The notion of a “middle” case makes sense only if cases can be rankordered. Calculation of a median, therefore, requires at least ordinal level data. Sometimes, it makes sense to calculate a median instead of, or in addition to, a mean even with interval or ratio data. If the distribution of the values of a variable is heavily “skewed” by a few very high or very low scores, the mean of the distribution will be misleading. Suppose, for example, that there are 100 households in your neighborhood, and that both their mean and the median household incomes are about $50,000 per year. Now suppose that Bill Gates and his family move in next door. The median household income will not change much (now that the neighborhood contains 101 families, it will be the income of the family ranked 51st), but the mean household income will be in the hundreds of millions of dollars. Which figure better describes the “average” family in the neighborhood?
The Mode
The mode of a variable is the value that occurs most frequently. In the Australia, the modal ancestry is English (36.1%) and the modal gender is female (100 females for every 99.1 males)[1]. In an election, the modal candidate is the one who receives more votes than anyone else. In politics, a mode is often referred to as a “plurality.” It can be used with any level of measurement.
Sometimes the question of which measure of central tendency is used can be a hot political topic. For example, measuring economic prosperity by looking at the mean wage can be heavily skewed by high wages of executives, whereas modal wages provide a more realistic picture of the situation of the working class.
Dispersion
In addition to the average value of a variable, we also want to know how spread out the values are: their dispersion. The range (the difference between the maximum and minimum values) gives an indication, but it is only a very limited indication. There are some other, more useful, measures.
The Variance and the Standard Deviation
The variance and the standard deviation are related measures of how spread out the values of a variable are from the mean.
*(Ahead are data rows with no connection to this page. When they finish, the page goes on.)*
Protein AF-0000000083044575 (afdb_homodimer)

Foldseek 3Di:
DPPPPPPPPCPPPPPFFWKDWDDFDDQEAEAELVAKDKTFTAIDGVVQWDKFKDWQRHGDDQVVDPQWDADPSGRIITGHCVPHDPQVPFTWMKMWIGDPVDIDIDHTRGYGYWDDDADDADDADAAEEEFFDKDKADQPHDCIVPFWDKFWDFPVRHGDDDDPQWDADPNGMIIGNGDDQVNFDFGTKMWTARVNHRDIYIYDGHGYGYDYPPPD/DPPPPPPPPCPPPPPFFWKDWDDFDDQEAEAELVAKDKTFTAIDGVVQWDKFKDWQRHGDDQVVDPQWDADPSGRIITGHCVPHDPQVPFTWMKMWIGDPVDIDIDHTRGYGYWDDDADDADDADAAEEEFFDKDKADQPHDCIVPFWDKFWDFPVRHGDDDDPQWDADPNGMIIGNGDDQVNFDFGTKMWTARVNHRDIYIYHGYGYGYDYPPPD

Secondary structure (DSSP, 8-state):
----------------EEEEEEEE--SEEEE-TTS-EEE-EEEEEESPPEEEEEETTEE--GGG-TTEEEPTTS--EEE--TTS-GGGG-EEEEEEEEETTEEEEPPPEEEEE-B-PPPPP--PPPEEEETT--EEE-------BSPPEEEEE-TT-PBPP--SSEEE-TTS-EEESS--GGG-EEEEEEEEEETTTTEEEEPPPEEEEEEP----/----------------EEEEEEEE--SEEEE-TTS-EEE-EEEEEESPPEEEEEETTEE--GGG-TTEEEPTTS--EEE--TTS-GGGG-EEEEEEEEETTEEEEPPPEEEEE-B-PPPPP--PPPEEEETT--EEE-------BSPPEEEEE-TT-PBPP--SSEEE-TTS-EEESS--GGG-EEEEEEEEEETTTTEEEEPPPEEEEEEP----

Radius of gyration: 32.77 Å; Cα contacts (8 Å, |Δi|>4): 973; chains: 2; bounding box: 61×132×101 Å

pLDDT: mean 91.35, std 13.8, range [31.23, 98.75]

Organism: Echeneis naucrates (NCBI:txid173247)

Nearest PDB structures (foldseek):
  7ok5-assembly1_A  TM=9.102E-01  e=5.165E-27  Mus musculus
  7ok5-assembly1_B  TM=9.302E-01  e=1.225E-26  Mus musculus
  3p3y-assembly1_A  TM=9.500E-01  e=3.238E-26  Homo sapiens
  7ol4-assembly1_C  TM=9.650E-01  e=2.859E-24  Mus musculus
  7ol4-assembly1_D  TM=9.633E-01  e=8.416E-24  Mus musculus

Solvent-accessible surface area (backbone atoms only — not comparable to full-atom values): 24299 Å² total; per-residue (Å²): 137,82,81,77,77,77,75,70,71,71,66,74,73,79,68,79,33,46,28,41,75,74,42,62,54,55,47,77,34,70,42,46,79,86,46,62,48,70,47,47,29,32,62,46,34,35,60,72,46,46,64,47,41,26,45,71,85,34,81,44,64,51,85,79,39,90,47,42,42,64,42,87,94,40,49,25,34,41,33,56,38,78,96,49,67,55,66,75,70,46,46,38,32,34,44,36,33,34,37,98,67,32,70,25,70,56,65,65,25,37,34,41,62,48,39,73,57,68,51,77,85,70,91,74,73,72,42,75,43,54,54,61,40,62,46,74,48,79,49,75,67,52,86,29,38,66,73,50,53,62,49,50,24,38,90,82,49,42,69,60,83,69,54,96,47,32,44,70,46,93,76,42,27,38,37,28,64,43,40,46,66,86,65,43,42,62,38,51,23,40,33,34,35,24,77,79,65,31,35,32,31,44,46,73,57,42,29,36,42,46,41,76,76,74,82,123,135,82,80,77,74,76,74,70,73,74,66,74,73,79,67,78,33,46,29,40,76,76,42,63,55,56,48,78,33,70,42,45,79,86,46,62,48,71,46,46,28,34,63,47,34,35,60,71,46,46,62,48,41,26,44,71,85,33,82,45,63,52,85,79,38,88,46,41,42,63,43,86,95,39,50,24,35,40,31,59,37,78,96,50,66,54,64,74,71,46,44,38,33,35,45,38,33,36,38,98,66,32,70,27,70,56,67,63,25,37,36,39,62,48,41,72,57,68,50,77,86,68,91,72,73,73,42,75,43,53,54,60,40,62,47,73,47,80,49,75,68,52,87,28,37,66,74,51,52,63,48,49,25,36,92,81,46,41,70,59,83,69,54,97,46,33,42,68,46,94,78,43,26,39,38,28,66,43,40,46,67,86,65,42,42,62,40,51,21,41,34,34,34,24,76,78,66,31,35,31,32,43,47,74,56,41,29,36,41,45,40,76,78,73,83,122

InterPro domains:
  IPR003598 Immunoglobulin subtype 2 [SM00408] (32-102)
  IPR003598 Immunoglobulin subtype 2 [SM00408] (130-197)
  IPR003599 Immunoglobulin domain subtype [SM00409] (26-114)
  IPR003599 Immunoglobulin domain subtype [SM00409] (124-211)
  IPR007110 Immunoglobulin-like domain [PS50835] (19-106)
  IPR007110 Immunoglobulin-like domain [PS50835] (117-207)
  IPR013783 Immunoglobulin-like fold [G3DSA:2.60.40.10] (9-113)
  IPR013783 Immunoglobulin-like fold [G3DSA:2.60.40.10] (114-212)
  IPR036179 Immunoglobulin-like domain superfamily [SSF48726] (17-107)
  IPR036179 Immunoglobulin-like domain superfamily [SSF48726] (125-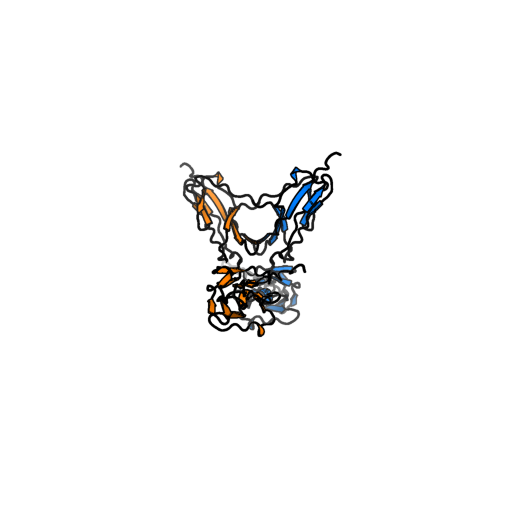209)

Sequence (432 aa):
MDKKLNCVSIHPSAVPQPPTITLQSPKDYIFDPRENIVIHCEAKGKPNPSFSWTRNGTHFDVEKDSKVLMRPGSGTLVIDISGERADAYEGTYQCTAHNDHGTAVSNNIIIRQSRSPLWSKERNEAITVQMGVSLVLQCRPPAGLPPPVIFWMDNNFQRLPLDQRVSQALNGDLYFSNVLPEDTRSDYICYARFPHTQTIQQKQPISVTVALICCSMDKKLNCVSIHPSAVPQPPTITLQSPKDYIFDPRENIVIHCEAKGKPNPSFSWTRNGTHFDVEKDSKVLMRPGSGTLVIDISGERADAYEGTYQCTAHNDHGTAVSNNIIIRQSRSPLWSKERNEAITVQMGVSLVLQCRPPAGLPPPVIFWMDNNFQRLPLDQRVSQALNGDLYFSNVLPEDTRSDYICYARFPHTQTIQQKQPISVTVALICCS

Structure (mmCIF, N/CA/C/O backbone):
data_AF-0000000083044575-model_v1
#
loop_
_entity.id
_entity.type
_entity.pdbx_description
1 polymer 'Neuronal cell adhesion molecule a'
#
loop_
_atom_site.group_PDB
_atom_site.id
_atom_site.type_symbol
_atom_site.label_atom_id
_atom_site.label_alt_id
_atom_site.label_comp_id
_atom_site.label_asym_id
_atom_site.label_entity_id
_atom_site.label_seq_id
_atom_site.pdbx_PDB_ins_code
_atom_site.Cartn_x
_atom_site.Cartn_y
_atom_site.Cartn_z
_atom_site.occupancy
_atom_site.B_iso_or_equiv
_atom_site.auth_seq_id
_atom_site.auth_comp_id
_atom_site.auth_asym_id
_atom_site.auth_atom_id
_atom_site.pdbx_PDB_model_num
ATOM 1 N N . MET A 1 1 ? -4.039 -67.375 -51.062 1 32.09 1 MET A N 1
ATOM 2 C CA . MET A 1 1 ? -5.062 -67.062 -50.062 1 32.09 1 MET A CA 1
ATOM 3 C C . MET A 1 1 ? -4.434 -66.562 -48.781 1 32.09 1 MET A C 1
ATOM 5 O O . MET A 1 1 ? -3.869 -67.312 -48 1 32.09 1 MET A O 1
ATOM 9 N N . ASP A 1 2 ? -3.742 -65.375 -48.75 1 40.47 2 ASP A N 1
ATOM 10 C CA . ASP A 1 2 ? -3.006 -64.625 -47.719 1 40.47 2 ASP A CA 1
ATOM 11 C C . ASP A 1 2 ? -3.924 -64.25 -46.562 1 40.47 2 ASP A C 1
ATOM 13 O O . ASP A 1 2 ? -4.914 -63.562 -46.75 1 40.47 2 ASP A O 1
ATOM 17 N N . LYS A 1 3 ? -4.055 -65.125 -45.531 1 47 3 LYS A N 1
ATOM 18 C CA . LYS A 1 3 ? -4.758 -64.938 -44.25 1 47 3 LYS A CA 1
ATOM 19 C C . LYS A 1 3 ? -4.297 -63.625 -43.594 1 47 3 LYS A C 1
ATOM 21 O O . LYS A 1 3 ? -3.148 -63.531 -43.156 1 47 3 LYS A O 1
ATOM 26 N N . LYS A 1 4 ? -4.852 -62.438 -44 1 43.47 4 LYS A N 1
ATOM 27 C CA . LYS A 1 4 ? -4.742 -61.188 -43.219 1 43.47 4 LYS A CA 1
ATOM 28 C C . LYS A 1 4 ? -5.164 -61.406 -41.781 1 43.47 4 LYS A C 1
ATOM 30 O O . LYS A 1 4 ? -6.316 -61.75 -41.5 1 43.47 4 LYS A O 1
ATOM 35 N N . LEU A 1 5 ? -4.25 -61.812 -40.844 1 40.62 5 LEU A N 1
ATOM 36 C CA . LEU A 1 5 ? -4.488 -61.781 -39.406 1 40.62 5 LEU A CA 1
ATOM 37 C C . LEU A 1 5 ? -4.98 -60.406 -38.969 1 40.62 5 LEU A C 1
ATOM 39 O O . LEU A 1 5 ? -4.281 -59.406 -39.156 1 40.62 5 LEU A O 1
ATOM 43 N N . ASN A 1 6 ? -6.324 -60.125 -38.906 1 41.75 6 ASN A N 1
ATOM 44 C CA . ASN A 1 6 ? -6.891 -58.938 -38.25 1 41.75 6 ASN A CA 1
ATOM 45 C C . ASN A 1 6 ? -6.336 -58.781 -36.844 1 41.75 6 ASN A C 1
ATOM 47 O O . ASN A 1 6 ? -6.562 -59.594 -35.969 1 41.75 6 ASN A O 1
ATOM 51 N N . CYS A 1 7 ? -5.125 -58.281 -36.625 1 42.34 7 CYS A N 1
ATOM 52 C CA . CYS A 1 7 ? -4.66 -57.875 -35.312 1 42.34 7 CYS A CA 1
ATOM 53 C C . CYS A 1 7 ? -5.711 -57.031 -34.594 1 42.34 7 CYS A C 1
ATOM 55 O O . CYS A 1 7 ? -5.922 -55.875 -34.969 1 42.34 7 CYS A O 1
ATOM 57 N N . VAL A 1 8 ? -6.816 -57.688 -34.156 1 47.44 8 VAL A N 1
ATOM 58 C CA . VAL A 1 8 ? -7.672 -56.906 -33.281 1 47.44 8 VAL A CA 1
ATOM 59 C C . VAL A 1 8 ? -6.824 -56.25 -32.188 1 47.44 8 VAL A C 1
ATOM 61 O O . VAL A 1 8 ? -6.145 -56.938 -31.422 1 47.44 8 VAL A O 1
ATOM 64 N N . SER A 1 9 ? -6.215 -55.156 -32.438 1 44.66 9 SER A N 1
ATOM 65 C CA . SER A 1 9 ? -5.703 -54.375 -31.328 1 44.66 9 SER A CA 1
ATOM 66 C C . SER A 1 9 ? -6.609 -54.469 -30.109 1 44.66 9 SER A C 1
ATOM 68 O O . SER A 1 9 ? -7.758 -54.031 -30.141 1 44.66 9 SER A O 1
ATOM 70 N N . ILE A 1 10 ? -6.574 -55.531 -29.375 1 47.09 10 ILE A N 1
ATOM 71 C CA . ILE A 1 10 ? -7.211 -55.5 -28.062 1 47.09 10 ILE A CA 1
ATOM 72 C C . ILE A 1 10 ? -6.957 -54.156 -27.391 1 47.09 10 ILE A C 1
ATOM 74 O O . ILE A 1 10 ? -5.816 -53.812 -27.078 1 47.09 10 ILE A O 1
ATOM 78 N N . HIS A 1 11 ? -7.676 -53.156 -27.766 1 50.84 11 HIS A N 1
ATOM 79 C CA . HIS A 1 11 ? -7.629 -52.031 -26.844 1 50.84 11 HIS A CA 1
ATOM 80 C C . HIS A 1 11 ? -7.805 -52.531 -25.391 1 50.84 11 HIS A C 1
ATOM 82 O O . HIS A 1 11 ? -8.766 -53.219 -25.078 1 50.84 11 HIS A O 1
ATOM 88 N N . PRO A 1 12 ? -6.816 -52.844 -24.656 1 51.78 12 PRO A N 1
ATOM 89 C CA . PRO A 1 12 ? -7.066 -53.188 -23.266 1 51.78 12 PRO A CA 1
ATOM 90 C C . PRO A 1 12 ? -8.258 -52.406 -22.672 1 51.78 12 PRO A C 1
ATOM 92 O O . PRO A 1 12 ? -8.359 -51.188 -22.844 1 51.78 12 PRO A O 1
ATOM 95 N N . SER A 1 13 ? -9.445 -52.938 -22.594 1 54.94 13 SER A N 1
ATOM 96 C CA . SER A 1 13 ? -10.562 -52.375 -21.859 1 54.94 13 SER A CA 1
ATOM 97 C C . SER A 1 13 ? -10.086 -51.625 -20.609 1 54.94 13 SER A C 1
ATOM 99 O O . SER A 1 13 ? -9.273 -52.156 -19.844 1 54.94 13 SER A O 1
ATOM 101 N N . ALA A 1 14 ? -10.008 -50.312 -20.594 1 67.25 14 ALA A N 1
ATOM 102 C CA . ALA A 1 14 ? -9.555 -49.562 -19.438 1 67.25 14 ALA A CA 1
ATOM 103 C C . ALA A 1 14 ? -10.117 -50.125 -18.141 1 67.25 14 ALA A C 1
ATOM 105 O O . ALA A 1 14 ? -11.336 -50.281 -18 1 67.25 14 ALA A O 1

Just like the mean requires at least interval level measurement, so do the variance and the standard deviation.
Let’s have a look at an example. Have a look at the two sets of numbers shown below. Both have the same mean (10), but the numbers on the right are clearly more spread out than those on the left.
Table 1: Example of variance difference

Set 1

Set 2

12

14

11

12

10

10

9

8

8

6

Table 1 shows two examples of variance. Table 2 shows an example of how the variance in the group of numbers on the left is calculated. In the first column, the individual values of the variable (which we will represent with the symbol “Xi”) are listed. In the second column, the “deviation” from the mean value (here we’ll use the symbol for the population mean, or µ) of 10 is subtracted from each value. If we simply took an average of the deviations, the result would always be zero. Instead, in the third column we square the deviations from the mean. Finally we sum (\(\sum\), the uppercase Greek letter sigma) these individual numbers from the first through the last, or n^{th} \( (\sum_{i=1}^N ) \) and divide by the number of cases (5). The result is the “mean squared deviation from the mean,” or the variance. For population data, the variance ^{[2]} is represented by the symbol σ^{2} (the square of the lowercase Greek letter sigma) for population data, and s^{2} for sample data.
Table 2: Calculating variance

X_{i}

X_{i} – \( μ \)

(X_{i} – \( μ \))^{2}

12

2

4

11

1

1

10

0

0

9

1

1

8

2

4

\(\dfrac {\sum_{i=1}^N (X_{i} – μ)^2}{N} = 10/5 = 2 \)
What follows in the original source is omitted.